Ter onderbouwing van de gestelde problemen heeft eiser de volgende documenten overgelegd:
- een arrestatiebevel;
- een vonnis;
- een oproep om te verschijnen voor de rechtbank;
- krantenartikelen;
- een brief van de advocaat van eiser uit Bangladesh;
- een rapport van het ziekenhuis.
2.2
Ter onderbouwing van zijn medische problemen heeft eiser in beroep een medisch rapport van iMMO [1] overgelegd.
Het standpunt van verweerder
3. Verweerder heeft de volgende relevante elementen onderscheiden:
identiteit, nationaliteit en herkomst;
lidmaatschap BNP en politieke functie BNP;
problemen met de Awami League.
Verweerder heeft element 1 geloofwaardig bevonden. Verweerder heeft de overige elementen niet geloofwaardig bevonden en daarom heeft verweerder de asielaanvraag afgewezen.

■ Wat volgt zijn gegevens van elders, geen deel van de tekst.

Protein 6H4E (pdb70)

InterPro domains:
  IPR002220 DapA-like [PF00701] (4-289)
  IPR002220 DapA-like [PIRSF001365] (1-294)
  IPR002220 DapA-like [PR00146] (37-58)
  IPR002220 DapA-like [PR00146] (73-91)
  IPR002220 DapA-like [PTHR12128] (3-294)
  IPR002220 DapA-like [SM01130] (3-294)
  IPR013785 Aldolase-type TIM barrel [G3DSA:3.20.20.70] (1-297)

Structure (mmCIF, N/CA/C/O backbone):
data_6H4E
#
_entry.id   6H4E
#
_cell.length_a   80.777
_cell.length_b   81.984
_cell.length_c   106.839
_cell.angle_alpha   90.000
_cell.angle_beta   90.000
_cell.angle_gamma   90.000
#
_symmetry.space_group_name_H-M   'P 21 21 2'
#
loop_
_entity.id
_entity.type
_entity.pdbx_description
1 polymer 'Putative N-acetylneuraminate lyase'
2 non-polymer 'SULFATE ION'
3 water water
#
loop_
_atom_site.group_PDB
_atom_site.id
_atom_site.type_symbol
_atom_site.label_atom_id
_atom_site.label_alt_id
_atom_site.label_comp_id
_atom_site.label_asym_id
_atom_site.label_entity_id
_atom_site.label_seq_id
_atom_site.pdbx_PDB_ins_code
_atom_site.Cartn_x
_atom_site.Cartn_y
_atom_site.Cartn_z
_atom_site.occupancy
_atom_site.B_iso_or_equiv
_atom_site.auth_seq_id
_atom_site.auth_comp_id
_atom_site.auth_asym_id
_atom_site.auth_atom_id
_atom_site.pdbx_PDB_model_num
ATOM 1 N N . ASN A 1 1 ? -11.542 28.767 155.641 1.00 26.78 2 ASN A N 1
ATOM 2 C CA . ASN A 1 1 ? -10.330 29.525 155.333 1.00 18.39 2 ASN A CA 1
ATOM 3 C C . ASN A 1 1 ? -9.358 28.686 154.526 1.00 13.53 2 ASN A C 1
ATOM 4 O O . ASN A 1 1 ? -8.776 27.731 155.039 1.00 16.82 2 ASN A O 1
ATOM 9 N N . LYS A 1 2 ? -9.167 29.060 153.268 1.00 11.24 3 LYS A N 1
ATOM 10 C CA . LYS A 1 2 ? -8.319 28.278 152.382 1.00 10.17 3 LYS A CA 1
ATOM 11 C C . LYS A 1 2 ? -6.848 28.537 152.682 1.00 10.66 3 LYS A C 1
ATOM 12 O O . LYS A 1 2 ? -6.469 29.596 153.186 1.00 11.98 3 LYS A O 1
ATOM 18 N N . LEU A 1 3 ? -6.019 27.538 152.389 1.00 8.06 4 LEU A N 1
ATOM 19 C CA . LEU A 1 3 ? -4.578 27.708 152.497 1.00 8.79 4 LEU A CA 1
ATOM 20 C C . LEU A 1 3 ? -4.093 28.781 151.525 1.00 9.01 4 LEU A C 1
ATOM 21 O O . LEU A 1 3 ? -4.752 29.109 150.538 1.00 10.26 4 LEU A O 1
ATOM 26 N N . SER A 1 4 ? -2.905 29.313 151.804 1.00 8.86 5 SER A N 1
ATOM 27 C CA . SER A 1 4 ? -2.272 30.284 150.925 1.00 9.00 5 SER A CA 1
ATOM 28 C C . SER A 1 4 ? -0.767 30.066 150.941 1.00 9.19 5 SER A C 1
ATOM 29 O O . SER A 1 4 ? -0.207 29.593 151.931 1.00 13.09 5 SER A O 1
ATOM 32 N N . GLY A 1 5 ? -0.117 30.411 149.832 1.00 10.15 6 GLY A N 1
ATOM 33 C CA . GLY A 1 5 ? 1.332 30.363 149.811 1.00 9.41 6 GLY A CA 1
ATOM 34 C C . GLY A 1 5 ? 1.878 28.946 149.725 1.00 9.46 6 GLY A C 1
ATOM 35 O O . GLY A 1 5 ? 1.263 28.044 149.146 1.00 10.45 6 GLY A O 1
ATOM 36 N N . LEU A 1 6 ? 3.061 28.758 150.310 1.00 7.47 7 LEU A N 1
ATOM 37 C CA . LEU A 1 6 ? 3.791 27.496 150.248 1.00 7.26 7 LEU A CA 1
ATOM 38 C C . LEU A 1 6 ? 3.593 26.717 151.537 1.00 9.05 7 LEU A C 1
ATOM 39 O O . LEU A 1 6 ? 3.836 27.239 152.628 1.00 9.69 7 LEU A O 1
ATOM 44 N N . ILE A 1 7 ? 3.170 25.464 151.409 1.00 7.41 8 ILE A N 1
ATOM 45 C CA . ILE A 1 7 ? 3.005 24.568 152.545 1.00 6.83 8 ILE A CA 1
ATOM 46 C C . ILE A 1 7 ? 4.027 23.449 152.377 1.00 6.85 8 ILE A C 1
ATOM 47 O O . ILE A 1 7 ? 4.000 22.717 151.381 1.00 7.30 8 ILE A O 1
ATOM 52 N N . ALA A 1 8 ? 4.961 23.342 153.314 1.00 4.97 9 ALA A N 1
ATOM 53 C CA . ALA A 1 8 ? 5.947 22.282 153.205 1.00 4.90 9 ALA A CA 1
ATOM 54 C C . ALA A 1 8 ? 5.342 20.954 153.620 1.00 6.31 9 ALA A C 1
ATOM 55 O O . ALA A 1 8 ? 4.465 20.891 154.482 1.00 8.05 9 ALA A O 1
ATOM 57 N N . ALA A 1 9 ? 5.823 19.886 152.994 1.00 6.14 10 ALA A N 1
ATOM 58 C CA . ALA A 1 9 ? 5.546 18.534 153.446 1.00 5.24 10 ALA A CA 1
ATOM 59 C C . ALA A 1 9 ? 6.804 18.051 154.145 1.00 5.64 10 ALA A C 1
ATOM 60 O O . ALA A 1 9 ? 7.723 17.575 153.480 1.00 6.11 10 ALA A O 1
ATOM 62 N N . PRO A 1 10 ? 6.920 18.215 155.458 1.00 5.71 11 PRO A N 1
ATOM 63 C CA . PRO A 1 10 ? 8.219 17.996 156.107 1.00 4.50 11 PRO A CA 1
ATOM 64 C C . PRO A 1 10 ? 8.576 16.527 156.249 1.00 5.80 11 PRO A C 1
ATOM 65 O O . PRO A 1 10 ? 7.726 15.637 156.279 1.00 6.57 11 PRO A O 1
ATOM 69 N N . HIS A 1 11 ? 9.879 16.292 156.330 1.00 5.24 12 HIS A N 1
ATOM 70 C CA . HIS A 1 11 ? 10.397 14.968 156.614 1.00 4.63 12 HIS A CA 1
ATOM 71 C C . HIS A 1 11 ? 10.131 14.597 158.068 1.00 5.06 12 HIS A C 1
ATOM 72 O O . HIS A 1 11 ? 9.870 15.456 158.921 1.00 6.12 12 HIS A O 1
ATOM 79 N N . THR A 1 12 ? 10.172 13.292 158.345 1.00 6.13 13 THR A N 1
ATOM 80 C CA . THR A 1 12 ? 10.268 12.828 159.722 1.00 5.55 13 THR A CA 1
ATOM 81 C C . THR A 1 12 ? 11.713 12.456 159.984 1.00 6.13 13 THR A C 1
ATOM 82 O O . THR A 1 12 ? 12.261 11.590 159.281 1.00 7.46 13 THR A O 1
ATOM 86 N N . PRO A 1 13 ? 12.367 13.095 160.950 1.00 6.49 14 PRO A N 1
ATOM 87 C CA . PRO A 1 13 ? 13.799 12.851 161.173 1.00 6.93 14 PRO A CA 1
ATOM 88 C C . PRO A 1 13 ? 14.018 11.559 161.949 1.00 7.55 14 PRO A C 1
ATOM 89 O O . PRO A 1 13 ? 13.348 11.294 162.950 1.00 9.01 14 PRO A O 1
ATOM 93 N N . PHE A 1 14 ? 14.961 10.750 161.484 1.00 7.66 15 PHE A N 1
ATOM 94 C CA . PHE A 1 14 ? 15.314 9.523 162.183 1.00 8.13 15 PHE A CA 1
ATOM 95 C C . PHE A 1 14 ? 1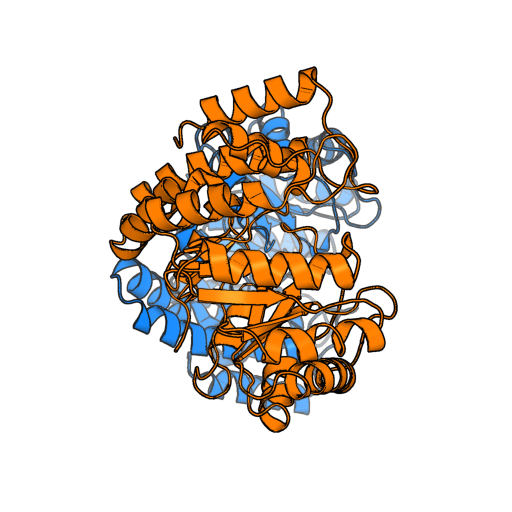6.750 9.610 162.673 1.00 11.24 15 PHE A C 1
ATOM 96 O O . PHE A 1 14 ? 17.614 10.186 161.999 1.00 10.34 15 PHE A O 1
ATOM 104 N N . ALA A 1 15 ? 16.987 9.042 163.853 1.00 11.99 16 ALA A N 1
ATOM 105 C CA . ALA A 1 15 ? 18.333 8.915 164.389 1.00 12.45 16 ALA A CA 1
ATOM 106 C C . ALA A 1 15 ? 19.085 7.820 163.635 1.00 13.87 16 ALA A C 1
ATOM 107 O O . ALA A 1 15 ? 18.543 7.147 162.754 1.00 15.91 16 ALA A O 1
ATOM 109 N N . ALA A 1 16 ? 20.359 7.628 164.006 1.00 14.63 17 ALA A N 1
ATOM 110 C CA . ALA A 1 16 ? 21.190 6.660 163.301 1.00 18.29 17 ALA A CA 1
ATOM 111 C C . ALA A 1 16 ? 20.593 5.260 163.335 1.00 14.98 17 ALA A C 1
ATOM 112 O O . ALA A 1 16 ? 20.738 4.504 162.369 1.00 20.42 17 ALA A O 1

4. Verweerder stelt zich op het standpunt dat eiser niet aannemelijk heeft gemaakt dat hij lid is van de politieke partij BNP. Hoewel eiser drie documenten ter onderbouwing hiervan heeft overgelegd, maakt dat niet dat het lidmaatschap geloofwaardig wordt bevonden. Deze documenten konden namelijk door Bureau Documenten niet op authenticiteit worden onderzocht nu er geen vergelijkingsmateriaal aanwezig is. Eiser heeft daarom met zijn verklaringen moeten overtuigen dat hij lid is van de BNP en hierin is hij niet geslaagd. Eiser heeft summiere en tegenstrijdige verklaringen afgelegd en die komen niet overeen met wat bekend is uit openbare bronnen. Eiser heeft daarnaast niet aannemelijk gemaakt dat hij problemen heeft ondervonden met de Awami League. Dat het lidmaatschap van BNP niet geloofwaardig wordt bevonden doet bij voorbaat afbreuk aan de geloofwaardigheid van dit element. De documenten die eiser ten aanzien van de gestelde problemen heeft overgelegd, maken dit element evenmin geloofwaardig omdat deze niet op echtheid kunnen worden onderzocht. Gelet hierop heeft eiser ook dit punt met zijn verklaringen aannemelijk moeten maken, waarin hij niet is geslaagd. Eiser heeft op dit punt wisselende en summiere verklaringen afgelegd. Dat de problemen het gevolg zouden zijn van zijn lidmaatschap van de BNP is daarbij enkel gebaseerd op vermoedens. Ten slotte acht verweerder niet aannemelijk dat de familieleden van eiser problemen hebben ondervonden sinds het vertrek van eiser uit Bangladesh. De informatie die eiser heeft verkregen van zijn moeder en advocaat is niet objectief verifieerbaar.
Had verweerder een forensisch medisch onderzoek moeten laten verrichten?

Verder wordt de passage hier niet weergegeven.